TASK STATEMENT:
Copy the data exactly from the line that contains "ATOM 169 O O" through the line that contains "ATOM 175 O O", keeping both end lines and leaving out everything else.
---
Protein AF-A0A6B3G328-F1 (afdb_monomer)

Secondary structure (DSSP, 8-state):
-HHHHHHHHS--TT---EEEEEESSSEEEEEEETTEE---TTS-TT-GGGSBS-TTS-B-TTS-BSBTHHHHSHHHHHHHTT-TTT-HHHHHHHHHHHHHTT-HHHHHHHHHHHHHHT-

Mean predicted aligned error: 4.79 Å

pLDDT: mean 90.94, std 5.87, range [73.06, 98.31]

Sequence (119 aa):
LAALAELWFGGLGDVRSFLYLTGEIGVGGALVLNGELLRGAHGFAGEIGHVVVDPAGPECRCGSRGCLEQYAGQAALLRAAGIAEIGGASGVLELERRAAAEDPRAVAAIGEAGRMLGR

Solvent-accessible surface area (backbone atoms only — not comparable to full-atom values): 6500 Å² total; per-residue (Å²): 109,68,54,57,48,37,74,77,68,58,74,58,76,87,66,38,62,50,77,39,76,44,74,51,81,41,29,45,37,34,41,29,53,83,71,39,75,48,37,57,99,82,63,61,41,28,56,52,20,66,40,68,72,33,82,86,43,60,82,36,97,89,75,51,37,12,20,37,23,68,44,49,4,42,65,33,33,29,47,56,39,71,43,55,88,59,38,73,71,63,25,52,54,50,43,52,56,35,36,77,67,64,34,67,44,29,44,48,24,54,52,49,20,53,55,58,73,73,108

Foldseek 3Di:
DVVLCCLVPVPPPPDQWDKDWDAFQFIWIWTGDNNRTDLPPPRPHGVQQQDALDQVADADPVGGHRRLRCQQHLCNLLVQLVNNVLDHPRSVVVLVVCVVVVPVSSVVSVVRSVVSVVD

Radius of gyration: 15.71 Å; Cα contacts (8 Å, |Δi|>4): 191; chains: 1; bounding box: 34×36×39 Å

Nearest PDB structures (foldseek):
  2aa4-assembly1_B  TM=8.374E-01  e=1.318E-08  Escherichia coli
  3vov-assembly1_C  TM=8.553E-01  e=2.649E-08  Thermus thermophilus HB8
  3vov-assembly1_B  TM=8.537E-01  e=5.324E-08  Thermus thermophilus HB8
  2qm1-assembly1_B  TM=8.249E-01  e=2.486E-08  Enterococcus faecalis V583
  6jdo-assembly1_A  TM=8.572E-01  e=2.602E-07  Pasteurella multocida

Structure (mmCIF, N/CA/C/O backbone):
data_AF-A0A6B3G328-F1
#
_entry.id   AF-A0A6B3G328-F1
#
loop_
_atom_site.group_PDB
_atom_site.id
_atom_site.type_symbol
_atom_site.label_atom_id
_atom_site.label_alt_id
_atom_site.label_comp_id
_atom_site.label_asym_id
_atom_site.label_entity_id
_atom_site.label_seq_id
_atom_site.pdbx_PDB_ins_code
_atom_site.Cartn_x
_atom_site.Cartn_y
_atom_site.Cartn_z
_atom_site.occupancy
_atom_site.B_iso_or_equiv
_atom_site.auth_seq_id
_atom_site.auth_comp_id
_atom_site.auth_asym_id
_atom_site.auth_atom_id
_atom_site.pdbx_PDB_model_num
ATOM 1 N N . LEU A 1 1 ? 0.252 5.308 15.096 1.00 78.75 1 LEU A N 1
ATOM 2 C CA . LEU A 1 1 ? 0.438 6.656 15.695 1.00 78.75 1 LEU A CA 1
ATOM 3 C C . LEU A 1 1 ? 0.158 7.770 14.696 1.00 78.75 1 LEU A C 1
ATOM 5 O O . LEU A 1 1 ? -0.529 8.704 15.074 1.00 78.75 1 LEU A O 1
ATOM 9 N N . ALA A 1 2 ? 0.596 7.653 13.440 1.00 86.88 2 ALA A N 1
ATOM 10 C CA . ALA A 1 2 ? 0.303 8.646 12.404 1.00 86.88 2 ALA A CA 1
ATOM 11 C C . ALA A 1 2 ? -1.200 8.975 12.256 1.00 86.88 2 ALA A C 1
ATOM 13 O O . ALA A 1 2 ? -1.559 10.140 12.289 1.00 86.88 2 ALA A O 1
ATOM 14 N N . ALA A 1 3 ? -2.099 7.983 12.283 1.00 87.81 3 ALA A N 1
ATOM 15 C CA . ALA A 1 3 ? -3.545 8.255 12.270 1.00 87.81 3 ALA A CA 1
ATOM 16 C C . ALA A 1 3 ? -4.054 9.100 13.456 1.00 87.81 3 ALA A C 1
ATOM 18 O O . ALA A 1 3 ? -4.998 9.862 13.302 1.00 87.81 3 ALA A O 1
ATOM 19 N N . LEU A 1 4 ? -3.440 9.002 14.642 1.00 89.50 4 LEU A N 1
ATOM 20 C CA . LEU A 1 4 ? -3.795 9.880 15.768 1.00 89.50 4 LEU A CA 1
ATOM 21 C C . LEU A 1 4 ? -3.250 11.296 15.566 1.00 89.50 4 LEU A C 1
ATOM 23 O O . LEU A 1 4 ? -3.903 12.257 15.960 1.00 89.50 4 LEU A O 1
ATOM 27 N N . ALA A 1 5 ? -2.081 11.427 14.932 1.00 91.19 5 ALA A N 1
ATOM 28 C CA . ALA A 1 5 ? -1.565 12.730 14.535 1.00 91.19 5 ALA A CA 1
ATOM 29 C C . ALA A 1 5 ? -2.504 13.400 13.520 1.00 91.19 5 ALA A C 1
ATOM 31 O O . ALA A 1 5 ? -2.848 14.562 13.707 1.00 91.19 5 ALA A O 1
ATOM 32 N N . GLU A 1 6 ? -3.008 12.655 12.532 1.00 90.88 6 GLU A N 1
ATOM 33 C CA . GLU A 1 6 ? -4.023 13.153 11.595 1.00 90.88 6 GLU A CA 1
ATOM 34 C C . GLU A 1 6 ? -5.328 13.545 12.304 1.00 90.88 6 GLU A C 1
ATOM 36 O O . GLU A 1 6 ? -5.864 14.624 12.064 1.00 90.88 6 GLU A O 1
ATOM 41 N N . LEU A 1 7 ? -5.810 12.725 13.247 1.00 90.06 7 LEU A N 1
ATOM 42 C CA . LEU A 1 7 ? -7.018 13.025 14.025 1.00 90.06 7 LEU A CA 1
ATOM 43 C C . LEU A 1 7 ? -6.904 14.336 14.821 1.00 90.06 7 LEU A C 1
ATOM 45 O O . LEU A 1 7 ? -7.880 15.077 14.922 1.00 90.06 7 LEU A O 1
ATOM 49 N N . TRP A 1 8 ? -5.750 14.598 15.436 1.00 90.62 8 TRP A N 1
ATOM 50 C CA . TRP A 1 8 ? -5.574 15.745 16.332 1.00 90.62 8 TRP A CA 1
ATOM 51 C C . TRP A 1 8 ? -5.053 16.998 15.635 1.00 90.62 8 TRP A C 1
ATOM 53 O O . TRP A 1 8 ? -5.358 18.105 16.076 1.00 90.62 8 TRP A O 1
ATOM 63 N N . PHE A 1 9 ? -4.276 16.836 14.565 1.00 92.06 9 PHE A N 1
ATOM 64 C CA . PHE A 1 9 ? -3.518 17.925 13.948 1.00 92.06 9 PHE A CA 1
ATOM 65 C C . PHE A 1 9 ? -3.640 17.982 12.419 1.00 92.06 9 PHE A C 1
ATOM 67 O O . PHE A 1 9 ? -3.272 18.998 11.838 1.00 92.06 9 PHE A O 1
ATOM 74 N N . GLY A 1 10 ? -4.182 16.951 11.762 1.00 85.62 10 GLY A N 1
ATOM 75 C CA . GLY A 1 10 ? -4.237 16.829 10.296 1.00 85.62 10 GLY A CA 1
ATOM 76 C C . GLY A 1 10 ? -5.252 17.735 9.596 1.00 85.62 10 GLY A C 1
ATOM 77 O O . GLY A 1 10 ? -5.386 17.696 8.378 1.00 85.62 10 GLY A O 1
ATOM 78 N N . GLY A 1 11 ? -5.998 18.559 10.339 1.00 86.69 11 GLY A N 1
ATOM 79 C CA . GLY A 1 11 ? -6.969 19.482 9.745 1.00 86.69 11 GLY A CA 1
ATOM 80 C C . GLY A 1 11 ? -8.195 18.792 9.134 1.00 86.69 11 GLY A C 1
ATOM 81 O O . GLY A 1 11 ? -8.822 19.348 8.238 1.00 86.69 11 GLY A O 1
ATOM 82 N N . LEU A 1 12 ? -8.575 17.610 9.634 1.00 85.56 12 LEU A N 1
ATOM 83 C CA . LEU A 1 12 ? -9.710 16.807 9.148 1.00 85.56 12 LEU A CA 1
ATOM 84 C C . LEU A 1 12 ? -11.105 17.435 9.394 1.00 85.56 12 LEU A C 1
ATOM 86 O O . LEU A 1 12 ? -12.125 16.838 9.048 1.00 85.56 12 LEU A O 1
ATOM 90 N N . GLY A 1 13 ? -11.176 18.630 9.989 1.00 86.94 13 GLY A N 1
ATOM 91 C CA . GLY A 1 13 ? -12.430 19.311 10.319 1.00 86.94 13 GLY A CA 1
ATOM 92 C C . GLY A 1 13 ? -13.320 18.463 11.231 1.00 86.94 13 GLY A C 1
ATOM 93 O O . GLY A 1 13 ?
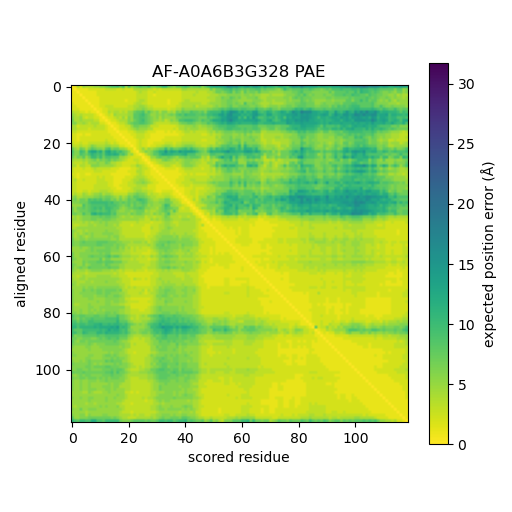 -12.877 17.971 12.270 1.00 86.94 13 GLY A O 1
ATOM 94 N N . ASP A 1 14 ? -14.574 18.268 10.822 1.00 90.50 14 ASP A N 1
ATOM 95 C CA . ASP A 1 14 ? -15.553 17.461 11.561 1.00 90.50 14 ASP A CA 1
ATOM 96 C C . ASP A 1 14 ? -15.465 15.954 11.258 1.00 90.50 14 ASP A C 1
ATOM 98 O O . ASP A 1 14 ? -16.239 15.162 11.802 1.00 90.50 14 ASP A O 1
ATOM 102 N N . VAL A 1 15 ? -14.526 15.512 10.412 1.00 93.00 15 VAL A N 1
ATOM 103 C CA . VAL A 1 15 ? -14.349 14.086 10.113 1.00 93.00 15 VAL A CA 1
ATOM 104 C C . VAL A 1 15 ? -13.782 13.373 11.339 1.00 93.00 15 VAL A C 1
ATOM 106 O O . VAL A 1 15 ? -12.674 13.641 11.798 1.00 93.00 15 VAL A O 1
ATOM 109 N N . ARG A 1 16 ? -14.555 12.421 11.868 1.00 90.69 16 ARG A N 1
ATOM 110 C CA . ARG A 1 16 ? -14.179 11.606 13.038 1.00 90.69 16 ARG A CA 1
ATOM 111 C C . ARG A 1 16 ? -14.031 10.121 12.741 1.00 90.69 16 ARG A C 1
ATOM 113 O O . ARG A 1 16 ? -13.597 9.375 13.612 1.00 90.69 16 ARG A O 1
ATOM 120 N N . SER A 1 17 ? -14.355 9.701 11.525 1.00 92.12 17 SER A N 1
ATOM 121 C CA . SER A 1 17 ? -14.196 8.322 11.080 1.00 92.12 17 SER A CA 1
ATOM 122 C C . SER A 1 17 ? -13.437 8.315 9.766 1.00 92.12 17 SER A C 1
ATOM 124 O O . SER A 1 17 ? -13.897 8.910 8.794 1.00 92.12 17 SER A O 1
ATOM 126 N N . PHE A 1 18 ? -12.267 7.685 9.744 1.00 91.31 18 PHE A N 1
ATOM 127 C CA . PHE A 1 18 ? -11.407 7.644 8.566 1.00 91.31 18 PHE A CA 1
ATOM 128 C C . PHE A 1 18 ? -10.454 6.452 8.601 1.00 91.31 18 PHE A C 1
ATOM 130 O O . PHE A 1 18 ? -10.079 5.953 9.664 1.00 91.31 18 PHE A O 1
ATOM 137 N N . LEU
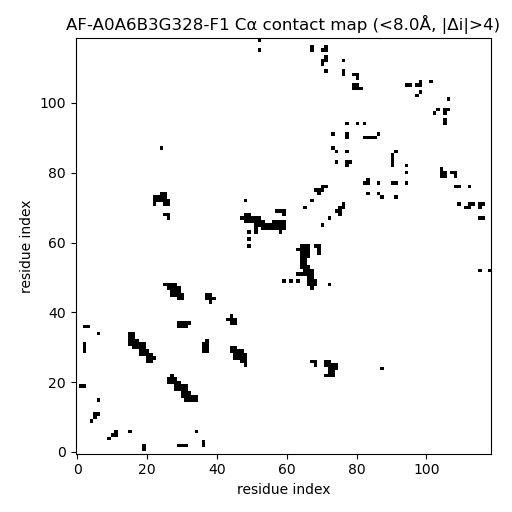 A 1 19 ? -10.040 6.026 7.410 1.00 88.38 19 LEU A N 1
ATOM 138 C CA . LEU A 1 19 ? -8.947 5.089 7.209 1.00 88.38 19 LEU A CA 1
ATOM 139 C C . LEU A 1 19 ? -7.701 5.883 6.821 1.00 88.38 19 LEU A C 1
ATOM 141 O O . LEU A 1 19 ? -7.690 6.586 5.816 1.00 88.38 19 LEU A O 1
ATOM 145 N N . TYR A 1 20 ? -6.655 5.753 7.620 1.00 88.12 20 TYR A N 1
ATOM 146 C CA . TYR A 1 20 ? -5.323 6.224 7.283 1.00 88.12 20 TYR A CA 1
ATOM 147 C C . TYR A 1 20 ? -4.558 5.097 6.590 1.00 88.12 20 TYR A C 1
ATOM 149 O O . TYR A 1 20 ? -4.593 3.963 7.070 1.00 88.12 20 TYR A O 1
ATOM 157 N N . LEU A 1 21 ? -3.870 5.405 5.490 1.00 86.06 21 LEU A N 1
ATOM 158 C CA . LEU A 1 21 ? -3.070 4.464 4.704 1.00 86.06 21 LEU A CA 1
ATOM 159 C C . LEU A 1 21 ? -1.650 4.993 4.540 1.00 86.06 21 LEU A C 1
ATOM 161 O O . LEU A 1 21 ? -1.458 6.182 4.295 1.00 86.06 21 LEU A O 1
ATOM 165 N N . THR A 1 22 ? -0.662 4.104 4.621 1.00 86.06 22 THR A N 1
ATOM 166 C CA . THR A 1 22 ? 0.744 4.434 4.349 1.00 86.06 22 THR A CA 1
ATOM 167 C C . THR A 1 22 ? 1.381 3.407 3.444 1.00 86.06 22 THR A C 1
ATOM 169 O O . THR A 1 22 ? 1.280 2.209 3.704 1.00 86.06 22 THR A O 1
ATOM 172 N N . GLY A 1 23 ? 2.107 3.879 2.436 1.00 78.56 23 GLY A N 1
ATOM 173 C CA . GLY A 1 23 ? 3.051 3.068 1.677 1.00 78.56 23 GLY A CA 1
ATOM 174 C C . GLY A 1 23 ? 4.473 3.398 2.113 1.00 78.56 23 GLY A C 1
ATOM 175 O O . GLY A 1 23 ? 4.967 4.476 1.807 1.00 78.56 23 GLY A O 1
ATOM 176 N N . GLU A 1 24 ? 5.122 2.480 2.822 1.00 75.88 24 GLU A N 1
ATOM 177 C CA . GLU A 1 24 ? 6.575 2.502 3.045 1.00 75.88 24 GLU A CA 1
ATOM 178 C C . GLU A 1 24 ? 7.147 1.179 2.512 1.00 75.88 24 GLU A C 1
ATOM 180 O O . GLU A 1 24 ? 6.795 0.763 1.410 1.00 75.88 24 GLU A O 1
ATOM 185 N N . ILE A 1 25 ? 7.959 0.450 3.290 1.00 75.19 25 ILE A N 1
ATOM 186 C CA . ILE A 1 25 ? 8.422 -0.899 2.918 1.00 75.19 25 ILE A CA 1
ATOM 187 C C . ILE A 1 25 ? 7.227 -1.825 2.596 1.00 75.19 25 ILE A C 1
ATOM 189 O O . ILE A 1 25 ? 7.309 -2.653 1.683 1.00 75.19 25 ILE A O 1
ATOM 193 N N . GLY A 1 26 ? 6.118 -1.649 3.321 1.00 78.50 26 GLY A N 1
ATOM 194 C CA . GLY A 1 26 ? 4.844 -2.345 3.137 1.00 78.50 26 GLY A CA 1
ATOM 195 C C . GLY A 1 26 ? 3.655 -1.389 3.032 1.00 78.50 26 GLY A C 1
ATOM 196 O O . GLY A 1 26 ? 3.827 -0.177 2.890 1.00 78.50 26 GLY A O 1
ATOM 197 N N . VAL A 1 27 ? 2.444 -1.943 3.127 1.00 82.50 27 VAL A N 1
ATOM 198 C CA . VAL A 1 27 ? 1.197 -1.162 3.190 1.00 82.50 27 VAL A CA 1
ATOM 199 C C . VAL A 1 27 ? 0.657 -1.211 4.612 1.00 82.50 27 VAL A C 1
---
RESPONSE FOR THIS EXERCISE:
ATOM 169 O O . THR A 1 22 ? 1.280 2.209 3.704 1.00 86.06 22 THR A O 1
ATOM 172 N N . GLY A 1 23 ? 2.107 3.879 2.436 1.00 78.56 23 GLY A N 1
ATOM 173 C CA . GLY A 1 23 ? 3.051 3.068 1.677 1.00 78.56 23 GLY A CA 1
ATOM 174 C C . GLY A 1 23 ? 4.473 3.398 2.113 1.00 78.56 23 GLY A C 1
ATOM 175 O O . GLY A 1 23 ? 4.967 4.476 1.807 1.00 78.56 23 GLY A O 1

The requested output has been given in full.